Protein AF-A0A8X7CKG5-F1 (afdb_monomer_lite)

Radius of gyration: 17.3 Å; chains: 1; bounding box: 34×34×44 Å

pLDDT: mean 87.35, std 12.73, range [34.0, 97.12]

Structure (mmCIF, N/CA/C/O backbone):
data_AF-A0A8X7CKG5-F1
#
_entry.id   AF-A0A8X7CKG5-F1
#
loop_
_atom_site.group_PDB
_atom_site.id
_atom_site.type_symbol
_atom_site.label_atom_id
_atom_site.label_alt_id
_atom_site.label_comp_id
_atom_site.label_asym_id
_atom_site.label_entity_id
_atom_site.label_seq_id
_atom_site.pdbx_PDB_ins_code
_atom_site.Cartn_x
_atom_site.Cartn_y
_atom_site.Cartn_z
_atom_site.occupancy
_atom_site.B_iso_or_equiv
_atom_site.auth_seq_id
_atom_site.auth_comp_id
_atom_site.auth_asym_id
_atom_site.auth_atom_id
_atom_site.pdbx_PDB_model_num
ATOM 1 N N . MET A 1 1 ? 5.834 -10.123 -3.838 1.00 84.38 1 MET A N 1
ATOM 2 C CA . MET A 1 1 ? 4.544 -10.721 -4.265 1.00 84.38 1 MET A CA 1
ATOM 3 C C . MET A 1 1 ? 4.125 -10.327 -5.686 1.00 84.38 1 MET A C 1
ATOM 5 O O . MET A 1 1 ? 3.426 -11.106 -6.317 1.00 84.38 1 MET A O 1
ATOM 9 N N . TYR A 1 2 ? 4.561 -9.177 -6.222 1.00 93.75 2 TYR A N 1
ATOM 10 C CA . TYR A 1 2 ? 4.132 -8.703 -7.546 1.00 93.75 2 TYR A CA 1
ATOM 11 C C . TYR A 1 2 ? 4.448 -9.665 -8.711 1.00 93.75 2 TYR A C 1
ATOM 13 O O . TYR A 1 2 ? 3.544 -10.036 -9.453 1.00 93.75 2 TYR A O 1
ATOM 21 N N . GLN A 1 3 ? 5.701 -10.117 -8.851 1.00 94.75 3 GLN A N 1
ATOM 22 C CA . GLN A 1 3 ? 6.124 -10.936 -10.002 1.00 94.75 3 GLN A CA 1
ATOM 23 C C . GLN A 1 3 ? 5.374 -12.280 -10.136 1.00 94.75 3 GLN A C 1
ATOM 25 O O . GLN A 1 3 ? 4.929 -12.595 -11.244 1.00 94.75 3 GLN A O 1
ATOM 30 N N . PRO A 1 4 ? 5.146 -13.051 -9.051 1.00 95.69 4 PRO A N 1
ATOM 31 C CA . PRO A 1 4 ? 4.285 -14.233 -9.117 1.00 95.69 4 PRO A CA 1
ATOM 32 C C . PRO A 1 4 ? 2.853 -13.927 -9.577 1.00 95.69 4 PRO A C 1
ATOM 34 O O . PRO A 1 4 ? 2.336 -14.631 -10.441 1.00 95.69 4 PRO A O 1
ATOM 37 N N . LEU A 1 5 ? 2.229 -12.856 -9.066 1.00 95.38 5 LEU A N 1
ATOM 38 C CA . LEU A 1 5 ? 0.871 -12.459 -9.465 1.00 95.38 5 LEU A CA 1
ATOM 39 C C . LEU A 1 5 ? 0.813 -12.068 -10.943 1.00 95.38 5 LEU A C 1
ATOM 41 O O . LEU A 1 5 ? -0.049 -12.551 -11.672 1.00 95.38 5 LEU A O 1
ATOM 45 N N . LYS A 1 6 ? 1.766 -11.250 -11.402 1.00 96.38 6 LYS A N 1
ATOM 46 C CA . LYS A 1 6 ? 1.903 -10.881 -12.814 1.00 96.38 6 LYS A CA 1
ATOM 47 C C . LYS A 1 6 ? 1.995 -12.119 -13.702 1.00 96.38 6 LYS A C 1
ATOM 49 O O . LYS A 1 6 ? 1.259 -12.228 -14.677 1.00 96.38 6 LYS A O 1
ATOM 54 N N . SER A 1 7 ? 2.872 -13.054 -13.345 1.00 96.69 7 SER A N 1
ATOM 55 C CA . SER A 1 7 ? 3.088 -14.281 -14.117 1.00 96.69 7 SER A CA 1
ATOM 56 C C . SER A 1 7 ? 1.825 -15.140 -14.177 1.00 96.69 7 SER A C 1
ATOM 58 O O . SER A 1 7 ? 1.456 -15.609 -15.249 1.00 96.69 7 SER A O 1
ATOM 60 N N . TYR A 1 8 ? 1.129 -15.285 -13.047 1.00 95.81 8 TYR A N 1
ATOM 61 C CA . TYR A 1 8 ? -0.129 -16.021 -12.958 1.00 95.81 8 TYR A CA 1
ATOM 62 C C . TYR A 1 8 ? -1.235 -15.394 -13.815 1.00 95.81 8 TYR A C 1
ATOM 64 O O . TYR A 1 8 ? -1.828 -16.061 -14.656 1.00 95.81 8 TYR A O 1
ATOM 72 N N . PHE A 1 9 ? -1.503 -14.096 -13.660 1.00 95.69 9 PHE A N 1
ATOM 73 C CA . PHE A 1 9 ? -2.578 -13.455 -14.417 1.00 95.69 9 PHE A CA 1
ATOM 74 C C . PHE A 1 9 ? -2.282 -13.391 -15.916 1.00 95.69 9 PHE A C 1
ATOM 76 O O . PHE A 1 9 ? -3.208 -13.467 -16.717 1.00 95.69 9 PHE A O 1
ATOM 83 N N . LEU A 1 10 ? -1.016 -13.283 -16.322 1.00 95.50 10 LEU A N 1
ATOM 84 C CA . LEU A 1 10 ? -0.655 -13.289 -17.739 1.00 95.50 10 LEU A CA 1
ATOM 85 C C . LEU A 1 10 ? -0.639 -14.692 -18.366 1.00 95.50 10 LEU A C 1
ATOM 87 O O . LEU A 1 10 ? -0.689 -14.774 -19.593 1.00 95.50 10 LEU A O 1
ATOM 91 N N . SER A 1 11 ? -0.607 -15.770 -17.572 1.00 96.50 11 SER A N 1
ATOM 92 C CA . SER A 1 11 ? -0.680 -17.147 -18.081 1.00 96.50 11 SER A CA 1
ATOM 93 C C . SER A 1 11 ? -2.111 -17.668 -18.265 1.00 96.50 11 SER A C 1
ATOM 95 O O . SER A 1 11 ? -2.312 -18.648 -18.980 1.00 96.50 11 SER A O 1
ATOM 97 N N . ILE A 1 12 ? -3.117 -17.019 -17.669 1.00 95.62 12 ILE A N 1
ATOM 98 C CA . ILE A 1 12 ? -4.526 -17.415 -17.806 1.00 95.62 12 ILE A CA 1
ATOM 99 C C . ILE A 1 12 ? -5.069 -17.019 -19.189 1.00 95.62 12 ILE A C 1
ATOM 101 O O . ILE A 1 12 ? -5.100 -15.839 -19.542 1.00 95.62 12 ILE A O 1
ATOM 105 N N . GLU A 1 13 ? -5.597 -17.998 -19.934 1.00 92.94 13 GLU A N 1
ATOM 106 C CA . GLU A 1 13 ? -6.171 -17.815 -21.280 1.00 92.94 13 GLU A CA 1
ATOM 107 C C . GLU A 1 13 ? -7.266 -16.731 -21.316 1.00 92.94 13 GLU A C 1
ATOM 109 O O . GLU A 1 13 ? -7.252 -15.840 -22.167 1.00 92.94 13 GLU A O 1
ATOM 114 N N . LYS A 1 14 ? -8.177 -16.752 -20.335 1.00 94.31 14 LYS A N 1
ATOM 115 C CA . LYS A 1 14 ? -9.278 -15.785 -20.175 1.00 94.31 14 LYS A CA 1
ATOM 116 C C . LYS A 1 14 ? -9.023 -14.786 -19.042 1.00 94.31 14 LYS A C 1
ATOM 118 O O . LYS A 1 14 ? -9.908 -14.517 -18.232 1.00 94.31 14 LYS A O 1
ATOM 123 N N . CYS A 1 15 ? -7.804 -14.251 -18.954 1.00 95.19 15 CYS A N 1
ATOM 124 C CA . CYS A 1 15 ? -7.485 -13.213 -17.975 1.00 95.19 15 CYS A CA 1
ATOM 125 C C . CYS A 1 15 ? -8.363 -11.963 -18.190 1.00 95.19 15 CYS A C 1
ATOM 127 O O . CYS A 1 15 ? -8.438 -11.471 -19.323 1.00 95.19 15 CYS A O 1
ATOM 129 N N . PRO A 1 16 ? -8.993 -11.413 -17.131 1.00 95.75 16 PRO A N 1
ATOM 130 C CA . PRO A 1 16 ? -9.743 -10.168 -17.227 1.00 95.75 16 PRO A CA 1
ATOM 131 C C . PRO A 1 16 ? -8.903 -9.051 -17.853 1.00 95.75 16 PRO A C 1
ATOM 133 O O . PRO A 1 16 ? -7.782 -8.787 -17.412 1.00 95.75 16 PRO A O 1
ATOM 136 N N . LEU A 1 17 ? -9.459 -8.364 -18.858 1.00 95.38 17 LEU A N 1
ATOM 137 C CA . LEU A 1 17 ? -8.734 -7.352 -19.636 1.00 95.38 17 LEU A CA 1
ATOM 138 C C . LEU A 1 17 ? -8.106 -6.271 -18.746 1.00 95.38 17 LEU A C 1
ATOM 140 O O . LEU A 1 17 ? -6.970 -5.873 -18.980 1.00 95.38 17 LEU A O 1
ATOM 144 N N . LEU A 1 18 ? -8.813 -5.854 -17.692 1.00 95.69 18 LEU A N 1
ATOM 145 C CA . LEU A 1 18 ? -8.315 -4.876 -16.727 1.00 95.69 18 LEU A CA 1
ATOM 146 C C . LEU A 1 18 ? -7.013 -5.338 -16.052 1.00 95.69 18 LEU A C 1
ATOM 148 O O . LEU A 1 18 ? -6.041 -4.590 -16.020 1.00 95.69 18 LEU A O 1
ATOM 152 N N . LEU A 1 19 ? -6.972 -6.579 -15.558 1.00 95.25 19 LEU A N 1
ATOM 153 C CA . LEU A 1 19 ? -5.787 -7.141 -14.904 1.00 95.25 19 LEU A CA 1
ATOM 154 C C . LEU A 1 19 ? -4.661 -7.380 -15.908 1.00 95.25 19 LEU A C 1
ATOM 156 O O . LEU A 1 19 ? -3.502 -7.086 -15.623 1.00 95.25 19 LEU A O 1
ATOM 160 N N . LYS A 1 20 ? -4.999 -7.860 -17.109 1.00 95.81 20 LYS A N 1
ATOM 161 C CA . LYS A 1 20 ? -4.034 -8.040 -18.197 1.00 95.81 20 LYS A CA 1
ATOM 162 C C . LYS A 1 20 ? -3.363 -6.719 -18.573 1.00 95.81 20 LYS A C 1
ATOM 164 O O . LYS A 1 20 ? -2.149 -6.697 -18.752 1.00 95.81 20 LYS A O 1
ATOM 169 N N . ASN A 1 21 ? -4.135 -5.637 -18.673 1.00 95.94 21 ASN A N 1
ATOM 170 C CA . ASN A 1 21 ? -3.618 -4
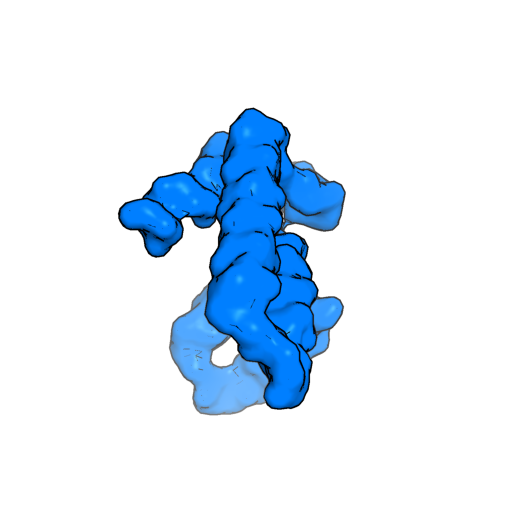.303 -18.965 1.00 95.94 21 ASN A CA 1
ATOM 171 C C . ASN A 1 21 ? -2.769 -3.781 -17.807 1.00 95.94 21 ASN A C 1
ATOM 173 O O . ASN A 1 21 ? -1.646 -3.350 -18.046 1.00 95.94 21 ASN A O 1
ATOM 177 N N . PHE A 1 22 ? -3.249 -3.917 -16.567 1.00 95.06 22 PHE A N 1
ATOM 178 C CA . PHE A 1 22 ? -2.484 -3.556 -15.375 1.00 95.06 22 PHE A CA 1
ATOM 179 C C . PHE A 1 22 ? -1.112 -4.243 -15.375 1.00 95.06 22 PHE A C 1
ATOM 181 O O . PHE A 1 22 ? -0.090 -3.577 -15.430 1.00 95.06 22 PHE A O 1
ATOM 188 N N . PHE A 1 23 ? -1.033 -5.570 -15.434 1.00 95.50 23 PHE A N 1
ATOM 189 C CA . PHE A 1 23 ? 0.259 -6.265 -15.348 1.00 95.50 23 PHE A CA 1
ATOM 190 C C . PHE A 1 23 ? 1.202 -6.058 -16.549 1.00 95.50 23 PHE A C 1
ATOM 192 O O . PHE A 1 23 ? 2.397 -6.374 -16.453 1.00 95.50 23 PHE A O 1
ATOM 199 N N . LYS A 1 24 ? 0.691 -5.540 -17.673 1.00 92.81 24 LYS A N 1
ATOM 200 C CA . LYS A 1 24 ? 1.492 -5.145 -18.841 1.00 92.81 24 LYS A CA 1
ATOM 201 C C . LYS A 1 24 ? 2.035 -3.723 -18.753 1.00 92.81 24 LYS A C 1
ATOM 203 O O . LYS A 1 24 ? 3.057 -3.455 -19.376 1.00 92.81 24 LYS A O 1
ATOM 208 N N . ASP A 1 25 ? 1.384 -2.846 -18.001 1.00 91.38 25 ASP A N 1
ATOM 209 C CA . ASP A 1 25 ? 1.833 -1.472 -17.810 1.00 91.38 25 ASP A CA 1
ATOM 210 C C . ASP A 1 25 ? 3.130 -1.441 -16.964 1.00 91.38 25 ASP A C 1
ATOM 212 O O . ASP A 1 25 ? 3.211 -2.107 -15.920 1.00 91.38 25 ASP A O 1
ATOM 216 N N . PRO A 1 26 ? 4.172 -0.712 -17.408 1.00 89.38 26 PRO A N 1
ATOM 217 C CA . PRO A 1 26 ? 5.461 -0.643 -16.715 1.00 89.38 26 PRO A CA 1
ATOM 218 C C . PRO A 1 26 ? 5.378 0.033 -15.336 1.00 89.38 26 PRO A C 1
ATOM 220 O O . PRO A 1 26 ? 6.190 -0.255 -14.459 1.00 89.38 26 PRO A O 1
ATOM 223 N N . THR A 1 27 ? 4.376 0.881 -15.102 1.00 90.56 27 THR A N 1
ATOM 224 C CA . THR A 1 27 ? 4.147 1.591 -13.836 1.00 90.56 27 THR A CA 1
ATOM 225 C C . THR A 1 27 ? 3.355 0.771 -12.816 1.00 90.56 27 THR A C 1
ATOM 227 O O . THR A 1 27 ? 3.314 1.112 -11.635 1.00 90.56 27 THR A O 1
ATOM 230 N N . SER A 1 28 ? 2.750 -0.349 -13.210 1.00 93.12 28 SER A N 1
ATOM 231 C CA . SER A 1 28 ? 1.873 -1.110 -12.310 1.00 93.12 28 SER A CA 1
ATOM 232 C C . SER A 1 28 ? 2.580 -1.722 -11.114 1.00 93.12 28 SER A C 1
ATOM 234 O O . SER A 1 28 ? 1.982 -1.836 -10.046 1.00 93.12 28 SER A O 1
ATOM 236 N N . GLU A 1 29 ? 3.858 -2.081 -11.245 1.00 94.19 29 GLU A N 1
ATOM 237 C CA . GLU A 1 29 ? 4.637 -2.562
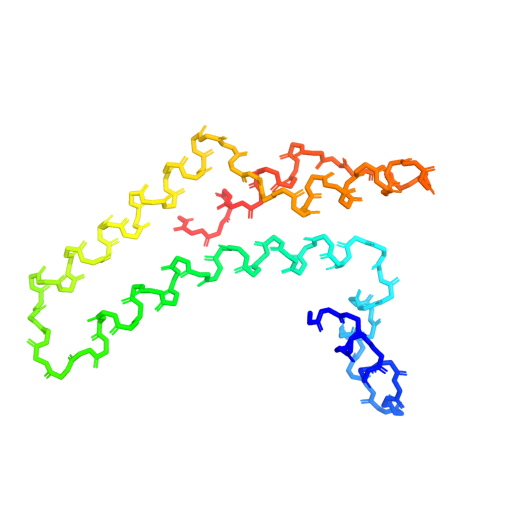 -10.101 1.00 94.19 29 GLU A CA 1
ATOM 238 C C . GLU A 1 29 ? 4.821 -1.455 -9.060 1.00 94.19 29 GLU A C 1
ATOM 240 O O . GLU A 1 29 ? 4.672 -1.686 -7.858 1.00 94.19 29 GLU A O 1
ATOM 245 N N . LEU A 1 30 ? 5.075 -0.232 -9.530 1.00 92.44 30 LEU A N 1
ATOM 246 C CA . LEU A 1 30 ? 5.177 0.955 -8.692 1.00 92.44 30 LEU A CA 1
ATOM 247 C C . LEU A 1 30 ? 3.859 1.193 -7.949 1.00 92.44 30 LEU A C 1
ATOM 249 O O . LEU A 1 30 ? 3.863 1.285 -6.718 1.00 92.44 30 LEU A O 1
ATOM 253 N N . TRP A 1 31 ? 2.732 1.219 -8.668 1.00 90.44 31 TRP A N 1
ATOM 254 C CA . TRP A 1 31 ? 1.412 1.418 -8.064 1.00 90.44 31 TRP A CA 1
ATOM 255 C C . TRP A 1 31 ? 1.024 0.299 -7.100 1.00 90.44 31 TRP A C 1
ATOM 257 O O . TRP A 1 31 ? 0.451 0.568 -6.045 1.00 90.44 31 TRP A O 1
ATOM 267 N N . PHE A 1 32 ? 1.387 -0.946 -7.411 1.00 92.88 32 PHE A N 1
ATOM 268 C CA . PHE A 1 32 ? 1.154 -2.089 -6.537 1.00 92.88 32 PHE A CA 1
ATOM 269 C C . PHE A 1 32 ? 1.848 -1.914 -5.183 1.00 92.88 32 PHE A C 1
ATOM 271 O O . PHE A 1 32 ? 1.209 -2.051 -4.139 1.00 92.88 32 PHE A O 1
ATOM 278 N N . TYR A 1 33 ? 3.143 -1.580 -5.175 1.00 91.94 33 TYR A N 1
ATOM 279 C CA . TYR A 1 33 ? 3.872 -1.383 -3.919 1.00 91.94 33 TYR A CA 1
ATOM 280 C C . TYR A 1 33 ? 3.423 -0.133 -3.167 1.00 91.94 33 TYR A C 1
ATOM 282 O O . TYR A 1 33 ? 3.417 -0.141 -1.934 1.00 91.94 33 TYR A O 1
ATOM 290 N N . PHE A 1 34 ? 3.013 0.914 -3.884 1.00 89.38 34 PHE A N 1
ATOM 291 C CA . PHE A 1 34 ? 2.427 2.094 -3.264 1.00 89.38 34 PHE A CA 1
ATOM 292 C C . PHE A 1 34 ? 1.132 1.742 -2.521 1.00 89.38 34 PHE A C 1
ATOM 294 O O . PHE A 1 34 ? 1.040 1.961 -1.314 1.00 89.38 34 PHE A O 1
ATOM 301 N N . LEU A 1 35 ? 0.172 1.103 -3.197 1.00 89.44 35 LEU A N 1
ATOM 302 C CA . LEU A 1 35 ? -1.089 0.668 -2.588 1.00 89.44 35 LEU A CA 1
ATOM 303 C C . LEU A 1 35 ? -0.865 -0.303 -1.428 1.00 89.44 35 LEU A C 1
ATOM 305 O O . LEU A 1 35 ? -1.506 -0.176 -0.385 1.00 89.44 35 LEU A O 1
ATOM 309 N N . HIS A 1 36 ? 0.078 -1.235 -1.571 1.00 89.56 36 HIS A N 1
ATOM 310 C CA . HIS A 1 36 ? 0.400 -2.181 -0.511 1.00 89.56 36 HIS A CA 1
ATOM 311 C C . HIS A 1 36 ? 0.879 -1.470 0.765 1.00 89.56 36 HIS A C 1
ATOM 313 O O . HIS A 1 36 ? 0.383 -1.760 1.854 1.00 89.56 36 HIS A O 1
ATOM 319 N N . ALA A 1 37 ? 1.762 -0.475 0.644 1.00 88.25 37 ALA A N 1
ATOM 320 C CA . ALA A 1 37 ? 2.234 0.302 1.790 1.00 88.25 37 ALA A CA 1
ATOM 321 C C . ALA A 1 37 ? 1.114 1.108 2.474 1.00 88.25 37 ALA A C 1
ATOM 323 O O . ALA A 1 37 ? 1.139 1.301 3.693 1.00 88.25 37 ALA A O 1
ATOM 324 N N . GLN A 1 38 ? 0.116 1.555 1.709 1.00 85.38 38 GLN A N 1
ATOM 325 C CA . GLN A 1 38 ? -1.051 2.245 2.259 1.00 85.38 38 GLN A CA 1
ATOM 326 C C . GLN A 1 38 ? -2.010 1.271 2.952 1.00 85.38 38 GLN A C 1
ATOM 328 O O . GLN A 1 38 ? -2.474 1.562 4.054 1.00 85.38 38 GLN A O 1
ATOM 333 N N . SER A 1 39 ? -2.239 0.088 2.370 1.00 90.19 39 SER A N 1
ATOM 334 C CA . SER A 1 39 ? -3.133 -0.936 2.932 1.00 90.19 39 SER A CA 1
ATOM 335 C C . SER A 1 39 ? -2.722 -1.405 4.327 1.00 90.19 39 SER A C 1
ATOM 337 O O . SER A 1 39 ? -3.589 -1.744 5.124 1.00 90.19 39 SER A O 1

#### [The problem]
Return word for word the lines of the listing above, starting at the line with "ATOM 169 N N" and ending at the line with "ATOM 173 O O", both included. Pictures do not belong in the copy.

#### [Answer for the task]
ATOM 169 N N . ASN A 1 21 ? -4.135 -5.637 -18.673 1.00 95.94 21 ASN A N 1
ATOM 170 C CA . ASN A 1 21 ? -3.618 -4
.303 -18.965 1.00 95.94 21 ASN A CA 1
ATOM 171 C C . ASN A 1 21 ? -2.769 -3.781 -17.807 1.00 95.94 21 ASN A C 1
ATOM 173 O O . ASN A 1 21 ? -1.646 -3.350 -18.046 1.00 95.94 21 ASN A O 1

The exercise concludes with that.